Can I give up my rights and responsibilities as a​ parent?

Only a court order can change parental responsibility of a parent for a child. This includes:

  • parenting orders
  • care orders, or
  • adoption.

To find out if any of these options are suitable in your circumstances, you should get legal advice.

Is surrogac​y legal?

Surrogacy is where a woman (the surrogate or birth mother) agrees to try to have a baby for another person or a couple (the intended parents).

Commercial surrogacy is against the law. It is illegal to:

  • pay a woman to be a surrogate
  • advertise for a surrogate
  • offer surrogacy services
  • facilitate a surrogacy agreement.

Surrogacy, which is privately arranged with no fees or advertising, is not against the law.

Is advertising for a surroga​te illegal?

It is illegal:

  • to advertise that you are looking for a surrogate
  • for companies to advertise that they can arrange a commercial surrogacy agreement.

Penalties for companies and individuals apply which could include a fine and/or imprisonment.

Is advertising to be a surrogate ​​illegal?

You can't advertise that you are willing to be a surrogate or that you are willing to accept any benefit for being a surrogate under an agreement. Penalties apply which could include a fine and/or imprisonment.

What are the reasonabl​e costs that can be paid to the surrogate?

A surrogate can legally be paid for costs relating to:

  • the costs of the surrogate becoming pregnant or trying to become pregnant
  • the pregnancy
  • giving birth, and
  • costs for the child.

These costs can include medical treatment, travel, accommodation and loss of income for a period of time around the birth.

Before signing a surrogacy agreement, you should get legal advice.

How do I get parental responsib​ility after I have been given the child from the surrogate?

There are three ways to become a legal parent to a child born from surrogacy:

  • applying to the Supreme Court of NSW for a parentage order under the Surrogacy Act 2010 (NSW) - this order transfers the parentage of the surrogate to the person who has the child.
  • going through the adoption process - this involves applying to the Supreme Court and, in some cases, the Federal Circuit and Family Court of Australia.
  • applying for parenting orders. Parenting Orders can give you parental responsibility, which would make you legally responsible for the child.

You should get legal advice about what option is best in your situation.

Is it illegal to enter into a co​​mmercial surrogacy arrangement overseas?

It is illegal for a person who is a resident or normally lives in NSW to advertise for or enter into a commercial (for money) surrogacy arrangement overseas.

Before you decide to enter into an overseas surrogacy arrangement, you need legal advice.

For more information, see Going overseas for international surrogacy on the Smartraveller website.

​Who are considere​d the parents of a child in a same sex relationship?

The child’s biological mother is a parent. The same sex partner of a child's biological mother is also a parent as long as:

  • there was artificial conception
  • the partner agreed to the artificial conception and was married or in a de facto relationship with the biological mother at the time of conception.
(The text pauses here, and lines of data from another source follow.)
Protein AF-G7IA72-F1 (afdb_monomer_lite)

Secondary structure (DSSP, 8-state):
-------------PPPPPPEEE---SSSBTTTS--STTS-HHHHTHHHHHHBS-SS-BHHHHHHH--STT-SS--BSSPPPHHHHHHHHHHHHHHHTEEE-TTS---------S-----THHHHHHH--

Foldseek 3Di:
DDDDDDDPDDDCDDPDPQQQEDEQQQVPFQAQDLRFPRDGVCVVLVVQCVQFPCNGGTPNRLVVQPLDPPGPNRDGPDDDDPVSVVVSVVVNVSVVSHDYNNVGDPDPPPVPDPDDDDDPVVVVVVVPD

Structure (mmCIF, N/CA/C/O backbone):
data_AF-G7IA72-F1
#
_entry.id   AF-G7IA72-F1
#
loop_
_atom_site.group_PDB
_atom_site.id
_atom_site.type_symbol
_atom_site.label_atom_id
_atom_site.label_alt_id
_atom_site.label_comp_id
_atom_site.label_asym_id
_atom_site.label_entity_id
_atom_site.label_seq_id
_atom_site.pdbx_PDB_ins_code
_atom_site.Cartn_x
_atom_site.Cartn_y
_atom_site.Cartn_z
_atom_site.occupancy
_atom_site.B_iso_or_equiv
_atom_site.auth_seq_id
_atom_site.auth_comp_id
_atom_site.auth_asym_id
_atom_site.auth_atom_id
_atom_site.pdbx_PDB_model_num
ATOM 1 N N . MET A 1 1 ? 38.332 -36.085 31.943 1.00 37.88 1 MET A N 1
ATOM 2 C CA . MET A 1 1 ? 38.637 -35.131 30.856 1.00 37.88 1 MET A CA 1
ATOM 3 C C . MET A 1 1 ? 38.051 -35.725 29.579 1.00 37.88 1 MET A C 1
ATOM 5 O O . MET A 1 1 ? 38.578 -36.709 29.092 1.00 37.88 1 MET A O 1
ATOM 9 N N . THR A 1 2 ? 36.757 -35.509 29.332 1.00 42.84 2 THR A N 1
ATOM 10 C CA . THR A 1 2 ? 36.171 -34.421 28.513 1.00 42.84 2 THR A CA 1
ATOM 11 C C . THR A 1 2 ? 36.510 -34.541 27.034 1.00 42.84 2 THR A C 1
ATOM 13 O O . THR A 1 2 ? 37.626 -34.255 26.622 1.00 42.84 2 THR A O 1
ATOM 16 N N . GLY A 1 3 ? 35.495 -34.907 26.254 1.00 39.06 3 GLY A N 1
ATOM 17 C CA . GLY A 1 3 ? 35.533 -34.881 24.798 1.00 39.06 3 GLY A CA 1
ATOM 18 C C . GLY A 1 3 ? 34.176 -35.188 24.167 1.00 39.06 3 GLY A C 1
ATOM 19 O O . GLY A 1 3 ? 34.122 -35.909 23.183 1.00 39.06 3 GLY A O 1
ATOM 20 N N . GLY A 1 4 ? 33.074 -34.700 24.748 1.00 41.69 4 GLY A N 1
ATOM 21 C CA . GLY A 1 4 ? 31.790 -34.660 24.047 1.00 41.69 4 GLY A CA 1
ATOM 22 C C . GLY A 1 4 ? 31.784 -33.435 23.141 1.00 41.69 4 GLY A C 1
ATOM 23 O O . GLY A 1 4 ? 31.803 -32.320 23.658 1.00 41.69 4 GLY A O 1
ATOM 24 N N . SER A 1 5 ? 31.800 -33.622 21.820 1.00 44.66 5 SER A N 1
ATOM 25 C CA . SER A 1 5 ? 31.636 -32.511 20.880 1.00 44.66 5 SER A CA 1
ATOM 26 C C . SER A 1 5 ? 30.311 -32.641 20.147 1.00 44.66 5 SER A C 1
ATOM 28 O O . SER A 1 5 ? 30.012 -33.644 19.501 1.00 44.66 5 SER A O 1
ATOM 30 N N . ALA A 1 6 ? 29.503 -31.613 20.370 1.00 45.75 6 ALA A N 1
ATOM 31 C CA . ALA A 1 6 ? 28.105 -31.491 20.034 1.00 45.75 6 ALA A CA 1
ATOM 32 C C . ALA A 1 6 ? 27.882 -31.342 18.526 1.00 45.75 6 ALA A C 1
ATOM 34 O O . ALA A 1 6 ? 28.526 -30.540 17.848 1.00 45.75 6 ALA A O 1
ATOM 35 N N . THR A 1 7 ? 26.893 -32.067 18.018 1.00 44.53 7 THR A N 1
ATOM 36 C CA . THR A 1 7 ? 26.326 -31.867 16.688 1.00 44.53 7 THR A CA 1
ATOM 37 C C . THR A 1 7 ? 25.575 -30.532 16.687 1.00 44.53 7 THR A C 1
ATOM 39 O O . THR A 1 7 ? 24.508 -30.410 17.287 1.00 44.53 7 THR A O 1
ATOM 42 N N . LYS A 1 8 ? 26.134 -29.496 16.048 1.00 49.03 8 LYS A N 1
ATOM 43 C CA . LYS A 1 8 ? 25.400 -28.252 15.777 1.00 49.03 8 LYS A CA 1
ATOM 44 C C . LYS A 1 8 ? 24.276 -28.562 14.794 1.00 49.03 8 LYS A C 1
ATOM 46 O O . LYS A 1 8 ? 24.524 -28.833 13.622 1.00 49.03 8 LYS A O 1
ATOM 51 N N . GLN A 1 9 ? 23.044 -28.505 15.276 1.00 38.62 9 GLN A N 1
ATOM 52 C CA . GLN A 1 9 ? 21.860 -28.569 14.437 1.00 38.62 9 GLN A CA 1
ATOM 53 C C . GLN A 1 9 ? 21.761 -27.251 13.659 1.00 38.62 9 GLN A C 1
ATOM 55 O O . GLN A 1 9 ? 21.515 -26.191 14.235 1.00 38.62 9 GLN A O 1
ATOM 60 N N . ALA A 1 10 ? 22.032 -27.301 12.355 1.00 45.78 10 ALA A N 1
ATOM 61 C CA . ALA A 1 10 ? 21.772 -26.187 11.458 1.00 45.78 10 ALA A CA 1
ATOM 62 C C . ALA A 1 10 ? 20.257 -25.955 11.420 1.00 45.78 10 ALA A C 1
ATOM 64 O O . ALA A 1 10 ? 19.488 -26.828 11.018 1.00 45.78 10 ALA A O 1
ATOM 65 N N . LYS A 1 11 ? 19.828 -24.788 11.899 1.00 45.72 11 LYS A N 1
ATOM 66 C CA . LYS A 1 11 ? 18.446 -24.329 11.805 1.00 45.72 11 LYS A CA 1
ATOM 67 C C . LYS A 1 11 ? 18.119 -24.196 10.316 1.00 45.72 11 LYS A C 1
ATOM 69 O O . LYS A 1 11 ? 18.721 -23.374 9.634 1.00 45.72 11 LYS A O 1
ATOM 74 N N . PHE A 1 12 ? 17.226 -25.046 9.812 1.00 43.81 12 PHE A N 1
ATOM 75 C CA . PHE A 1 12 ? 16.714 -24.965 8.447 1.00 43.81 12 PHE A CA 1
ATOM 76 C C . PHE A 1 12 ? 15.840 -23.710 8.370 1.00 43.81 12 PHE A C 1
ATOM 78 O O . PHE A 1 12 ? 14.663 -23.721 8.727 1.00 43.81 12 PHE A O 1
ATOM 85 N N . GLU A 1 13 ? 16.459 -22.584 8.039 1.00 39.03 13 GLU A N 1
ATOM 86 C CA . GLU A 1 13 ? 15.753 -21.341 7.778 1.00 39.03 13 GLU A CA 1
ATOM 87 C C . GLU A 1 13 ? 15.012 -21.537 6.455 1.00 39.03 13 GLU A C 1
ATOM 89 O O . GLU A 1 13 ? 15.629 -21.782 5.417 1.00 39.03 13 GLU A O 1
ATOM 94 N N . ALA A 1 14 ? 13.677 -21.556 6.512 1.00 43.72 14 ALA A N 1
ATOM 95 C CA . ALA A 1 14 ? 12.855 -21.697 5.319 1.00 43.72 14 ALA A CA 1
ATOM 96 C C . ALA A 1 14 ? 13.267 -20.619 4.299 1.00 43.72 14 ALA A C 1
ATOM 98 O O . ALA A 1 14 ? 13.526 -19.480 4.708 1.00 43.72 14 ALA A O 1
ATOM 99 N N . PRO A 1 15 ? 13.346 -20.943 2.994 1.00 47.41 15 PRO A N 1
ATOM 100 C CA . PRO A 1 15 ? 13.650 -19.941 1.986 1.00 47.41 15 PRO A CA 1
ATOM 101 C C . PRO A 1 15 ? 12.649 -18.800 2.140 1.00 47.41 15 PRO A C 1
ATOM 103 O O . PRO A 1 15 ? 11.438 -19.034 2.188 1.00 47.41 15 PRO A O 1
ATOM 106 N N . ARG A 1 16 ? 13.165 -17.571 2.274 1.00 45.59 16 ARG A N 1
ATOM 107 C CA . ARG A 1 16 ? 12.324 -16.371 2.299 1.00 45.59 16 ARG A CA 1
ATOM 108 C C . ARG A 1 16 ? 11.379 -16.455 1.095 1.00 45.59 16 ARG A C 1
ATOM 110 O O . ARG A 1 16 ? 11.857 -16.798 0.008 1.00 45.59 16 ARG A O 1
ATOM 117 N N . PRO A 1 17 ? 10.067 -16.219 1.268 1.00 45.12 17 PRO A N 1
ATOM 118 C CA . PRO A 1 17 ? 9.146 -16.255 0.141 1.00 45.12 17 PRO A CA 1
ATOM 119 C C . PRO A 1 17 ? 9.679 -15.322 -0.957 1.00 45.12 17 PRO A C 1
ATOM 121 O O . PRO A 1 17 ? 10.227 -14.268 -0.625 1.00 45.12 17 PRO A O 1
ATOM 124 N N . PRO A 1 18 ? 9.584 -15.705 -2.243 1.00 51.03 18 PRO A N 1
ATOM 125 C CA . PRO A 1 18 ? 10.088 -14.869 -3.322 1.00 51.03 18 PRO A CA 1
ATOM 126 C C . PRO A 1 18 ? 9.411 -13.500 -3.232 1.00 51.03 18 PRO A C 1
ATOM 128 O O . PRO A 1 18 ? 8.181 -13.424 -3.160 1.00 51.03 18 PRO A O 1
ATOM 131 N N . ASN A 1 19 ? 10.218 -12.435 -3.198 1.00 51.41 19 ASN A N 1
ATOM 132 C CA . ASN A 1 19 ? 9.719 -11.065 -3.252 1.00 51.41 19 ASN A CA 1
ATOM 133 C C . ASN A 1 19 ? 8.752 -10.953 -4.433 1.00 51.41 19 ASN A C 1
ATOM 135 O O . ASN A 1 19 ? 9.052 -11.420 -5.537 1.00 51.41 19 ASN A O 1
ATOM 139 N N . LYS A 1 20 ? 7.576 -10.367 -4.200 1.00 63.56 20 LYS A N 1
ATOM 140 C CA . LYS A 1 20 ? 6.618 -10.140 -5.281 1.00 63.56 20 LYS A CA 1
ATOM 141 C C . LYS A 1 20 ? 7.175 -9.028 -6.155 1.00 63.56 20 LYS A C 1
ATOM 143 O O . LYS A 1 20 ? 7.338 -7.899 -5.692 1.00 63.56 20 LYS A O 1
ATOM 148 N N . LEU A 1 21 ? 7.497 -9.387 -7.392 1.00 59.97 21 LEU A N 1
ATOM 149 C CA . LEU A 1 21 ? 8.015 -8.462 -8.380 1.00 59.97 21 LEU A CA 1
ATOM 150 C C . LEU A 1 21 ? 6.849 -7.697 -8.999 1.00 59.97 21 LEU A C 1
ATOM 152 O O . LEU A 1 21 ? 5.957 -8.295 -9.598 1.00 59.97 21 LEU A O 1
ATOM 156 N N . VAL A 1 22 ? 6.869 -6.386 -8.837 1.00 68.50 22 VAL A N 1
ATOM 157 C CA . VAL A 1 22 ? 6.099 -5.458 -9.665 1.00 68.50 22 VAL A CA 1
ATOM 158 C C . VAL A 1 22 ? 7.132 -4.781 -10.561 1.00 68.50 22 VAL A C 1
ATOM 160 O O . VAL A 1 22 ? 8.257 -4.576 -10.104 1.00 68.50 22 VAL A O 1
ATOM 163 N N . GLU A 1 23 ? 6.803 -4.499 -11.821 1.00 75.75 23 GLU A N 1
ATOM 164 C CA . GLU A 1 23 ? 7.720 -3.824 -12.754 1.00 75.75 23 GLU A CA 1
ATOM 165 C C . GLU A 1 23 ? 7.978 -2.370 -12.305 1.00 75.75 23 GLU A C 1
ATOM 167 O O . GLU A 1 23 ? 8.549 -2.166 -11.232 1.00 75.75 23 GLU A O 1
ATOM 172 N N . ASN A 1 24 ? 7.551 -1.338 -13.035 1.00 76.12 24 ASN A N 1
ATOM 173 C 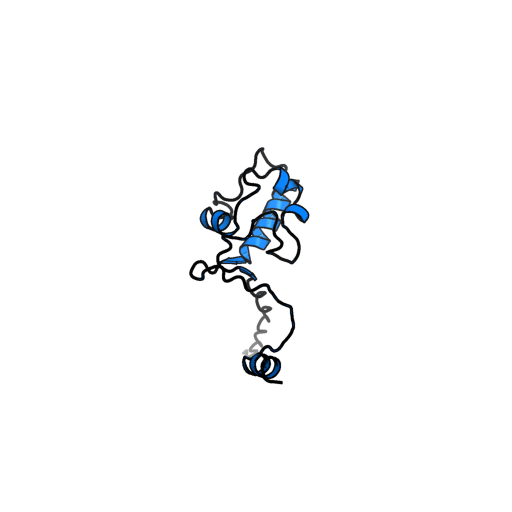CA . ASN A 1 24 ? 7.629 0.029 -12.509 1.00 76.12 24 ASN A CA 1
ATOM 174 C C . ASN A 1 24 ? 6.336 0.484 -11.831 1.00 76.12 24 ASN A C 1
ATOM 176 O O . ASN A 1 24 ? 6.397 1.329 -10.943 1.00 76.12 24 ASN A O 1
ATOM 180 N N . GLY A 1 25 ? 5.185 -0.096 -12.169 1.00 83.44 25 GLY A N 1
ATOM 181 C CA . GLY A 1 25 ? 3.912 0.169 -11.506 1.00 83.44 25 GLY A CA 1
ATOM 182 C C . GLY A 1 25 ? 3.333 1.562 -11.771 1.00 83.44 25 GLY A C 1
ATOM 183 O O . GLY A 1 25 ? 2.507 2.026 -10.980 1.00 83.44 25 GLY A O 1
ATOM 184 N N . LYS A 1 26 ? 3.739 2.246 -12.847 1.00 86.12 26 LYS A N 1
ATOM 185 C CA . LYS A 1 26 ? 3.198 3.560 -13.246 1.00 86.12 26 LYS A CA 1
ATOM 186 C C . LYS A 1 26 ? 1.772 3.447 -13.772 1.00 86.12 26 LYS A C 1
ATOM 188 O O . LYS A 1 26 ? 0.981 4.373 -13.598 1.00 86.12 26 LYS A O 1
ATOM 193 N N . HIS A 1 27 ? 1.434 2.316 -14.390 1.00 84.56 27 HIS A N 1
ATOM 194 C CA . HIS A 1 27 ? 0.101 2.072 -14.951 1.00 84.56 27 HIS A CA 1
ATOM 195 C C . HIS A 1 27 ? -0.802 1.210 -14.064 1.00 84.56 27 HIS A C 1
ATOM 197 O O . HIS A 1 27 ? -1.917 0.885 -14.462 1.00 84.56 27 HIS A O 1
ATOM 203 N N . ILE A 1 28 ? -0.342 0.877 -12.857 1.00 88.50 28 ILE A N 1
ATOM 204 C CA . ILE A 1 28 ? -1.079 0.078 -11.879 1.00 88.50 28 ILE A CA 1
ATOM 205 C C . ILE A 1 28 ? -1.539 0.997 -10.750 1.00 88.50 28 ILE A C 1
ATOM 207 O O . ILE A 1 28 ? -0.723 1.637 -10.088 1.00 88.50 28 ILE A O 1
ATOM 211 N N . TYR A 1 29 ? -2.840 1.051 -10.489 1.00 92.75 29 TYR A N 1
ATOM 212 C CA . TYR A 1 29 ? -3.411 1.786 -9.370 1.00 92.75 29 TYR A CA 1
ATOM 213 C C . TYR A 1 29 ? -3.244 1.023 -8.060 1.00 92.75 29 TYR A C 1
ATOM 215 O O . TYR A 1 29 ? -3.790 -0.065 -7.877 1.00 92.75 29 TYR A O 1
ATOM 223 N N . PHE A 1 30 ? -2.600 1.674 -7.090 1.00 93.12 30 PHE A N 1
ATOM 224 C CA . PHE A 1 30 ? -2.276 1.113 -5.779 1.00 93.12 30 PHE A CA 1
ATOM 225 C C . PHE A 1 30 ? -3.479 0.469 -5.079 1.00 93.12 30 PHE A C 1
ATOM 227 O O . PHE A 1 30 ? -3.375 -0.629 -4.539 1.00 93.12 30 PHE A O 1
ATOM 234 N N . TRP A 1 31 ? -4.631 1.141 -5.090 1.00 95.00 31 TRP A N 1
ATOM 235 C CA . TRP A 1 31 ? -5.816 0.652 -4.391 1.00 95.00 31 TRP A CA 1
ATOM 236 C C . TRP A 1 31 ? -6.697 -0.264 -5.231 1.00 95.00 31 TRP A C 1
ATOM 238 O O . TRP A 1 31 ? -7.278 -1.197 -4.688 1.00 95.00 31 TRP A O 1
ATOM 248 N N . SER A 1 32 ? -6.873 0.044 -6.516 1.00 92.00 32 SER A N 1
ATOM 249 C CA . SER A 1 32 ? -7.961 -0.547 -7.309 1.00 92.00 32 SER A CA 1
ATOM 250 C C . SER A 1 32 ? -7.531 -1.787 -8.083 1.00 92.00 32 SER A C 1
ATOM 252 O O . SER A 1 32 ? -8.365 -2.659 -8.298 1.00 92.00 32 SER A O 1
ATOM 254 N N . ASP A 1 33 ? -6.252 -1.895 -8.443 1.00 89.94 33 ASP A N 1
ATOM 255 C CA . ASP A 1 33 ? -5.767 -3.031 -9.219 1.00 89.94 33 ASP A CA 1
ATOM 256 C C . ASP A 1 33 ? -5.298 -4.170 -8.308 1.00 89.94 33 ASP A C 1
ATOM 258 O O . ASP A 1 33 ? -4.836 -3.969 -7.181 1.00 89.94 33 ASP A O 1
ATOM 262 N N . ALA A 1 34 ? -5.424 -5.402 -8.796 1.00 89.12 34 ALA A N 1
ATOM 263 C CA . ALA A 1 34 ? -5.008 -6.605 -8.084 1.00 89.12 34 ALA A CA 1
ATOM 264 C C . ALA A 1 34 ? -3.534 -6.923 -8.374 1.00 89.12 34 ALA A C 1
ATOM 266 O O . ALA A 1 34 ? -3.214 -7.853 -9.110 1.00 89.12 34 ALA A O 1
ATOM 267 N N . TRP A 1 35 ? -2.623 -6.147 -7.787 1.00 86.38 35 TRP A N 1
ATOM 268 C CA . TRP A 1 35 ? -1.180 -6.277 -8.031 1.00 86.38 35 TRP A CA 1
ATOM 269 C C . TRP A 1 35 ? -0.421 -6.982 -6.892 1.00 86.38 35 TRP A C 1
ATOM 271 O O . TRP A 1 35 ? 0.698 -7.455 -7.086 1.00 86.38 35 TRP A O 1
ATOM 281 N N . VAL A 1 36 ? -1.050 -7.161 -5.719 1.00 85.06 36 VAL A N 1
ATOM 282 C CA . VAL A 1 36 ? -0.518 -7.981 -4.616 1.00 85.06 36 VAL A CA 1
ATOM 283 C C . VAL A 1 36 ? -1.529 -9.035 -4.180 1.00 85.06 36 VAL A C 1
ATOM 285 O O . VAL A 1 36 ? -2.519 -8.744 -3.524 1.00 85.06 36 VAL A O 1
ATOM 288 N N . GLY A 1 37 ? -1.220 -10.312 -4.428 1.00 78.25 37 GLY A N 1
ATOM 289 C CA . GLY A 1 37 ? -1.982 -11.419 -3.829 1.00 78.25 37 GLY A CA 1
ATOM 290 C C . GLY A 1 37 ? -3.362 -11.678 -4.443 1.00 78.25 37 GLY A C 1
ATOM 291 O O . GLY A 1 37 ? -4.186 -12.301 -3.785 1.00 78.25 37 GLY A O 1
ATOM 292 N N . GLY A 1 38 ? -3.593 -11.240 -5.684 1.00 82.38 38 GLY A N 1
ATOM 293 C CA . GLY A 1 38 ? -4.761 -11.620 -6.490 1.00 82.38 38 GLY A CA 1
ATOM 294 C C . GLY A 1 38 ? -6.073 -10.909 -6.149 1.00 82.38 38 GLY A C 1
ATOM 295 O O . GLY A 1 38 ? -7.061 -11.140 -6.833 1.00 82.38 38 GLY A O 1
ATOM 296 N N . VAL A 1 39 ? -6.085 -10.043 -5.134 1.00 88.56 39 VAL A N 1
ATOM 297 C CA . VAL A 1 39 ? -7.231 -9.207 -4.743 1.00 88.56 39 VAL A CA 1
ATOM 298 C C . VAL A 1 39 ? -6.738 -7.770 -4.601 1.00 88.56 39 VAL A C 1
ATOM 300 O O . VAL A 1 39 ? -5.601 -7.550 -4.174 1.00 88.56 39 VAL A O 1
ATOM 303 N N . SER A 1 40 ? -7.565 -6.790 -4.963 1.00 93.00 40 SER A N 1
ATOM 304 C CA . SER A 1 40 ? -7.191 -5.378 -4.833 1.00 93.00 40 SER A CA 1
ATOM 305 C C . SER A 1 40 ? -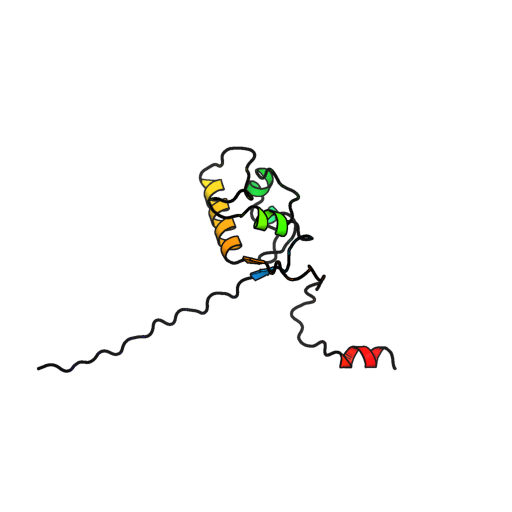7.093 -4.953 -3.362 1.00 93.00 40 SER A C 1
ATOM 307 O O . SER A 1 40 ? -7.795 -5.471 -2.484 1.00 93.00 40 SER A O 1
ATOM 309 N N . PHE A 1 41 ? -6.258 -3.956 -3.057 1.00 94.06 41 PHE A N 1
ATOM 310 C CA . PHE A 1 41 ? -6.215 -3.403 -1.699 1.00 94.06 41 PHE A CA 1
ATOM 311 C C . PHE A 1 41 ? -7.503 -2.678 -1.316 1.00 94.06 41 PHE A C 1
ATOM 313 O O . PHE A 1 41 ? -7.847 -2.642 -0.140 1.00 94.06 41 PHE A O 1
ATOM 320 N N . ARG A 1 42 ? -8.259 -2.158 -2.283 1.00 94.31 42 ARG A N 1
ATOM 321 C CA . ARG A 1 42 ? -9.600 -1.614 -2.064 1.00 94.31 42 ARG A CA 1
ATOM 322 C C . ARG A 1 42 ? -10.558 -2.677 -1.535 1.00 94.31 42 ARG A C 1
ATOM 324 O O . ARG A 1 42 ? -11.365 -2.364 -0.668 1.00 94.31 42 ARG A O 1
ATOM 331 N N . GLU A 1 43 ? -10.509 -3.900 -2.052 1.00 93.38 43 GLU A N 1
ATOM 332 C CA . GLU A 1 43 ? -11.388 -4.979 -1.586 1.00 93.38 43 GLU A CA 1
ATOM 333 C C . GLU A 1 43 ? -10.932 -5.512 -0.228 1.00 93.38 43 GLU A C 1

Does a donor have parental resp​onsibility?

A person who donates s​perm for the purpose of artificial conception will not have parental responsibility if a child is born as a result. This is the case whether the artificial conception is done through a clinic or through a private arrangement.

There are some situations where a sperm donor may be considered a parent. If this situation applies to you, you should get legal advice.

I am the donor for a same sex ​​couple who had a child. Can I get an order to see the child?

There are some situations where a sperm donor may be considered a parent and may be able to apply for an order to spend time with the child. The Court will decide whether to make this order based on what is in the best interests of the child.

If this situation applies to you, you should get legal advice.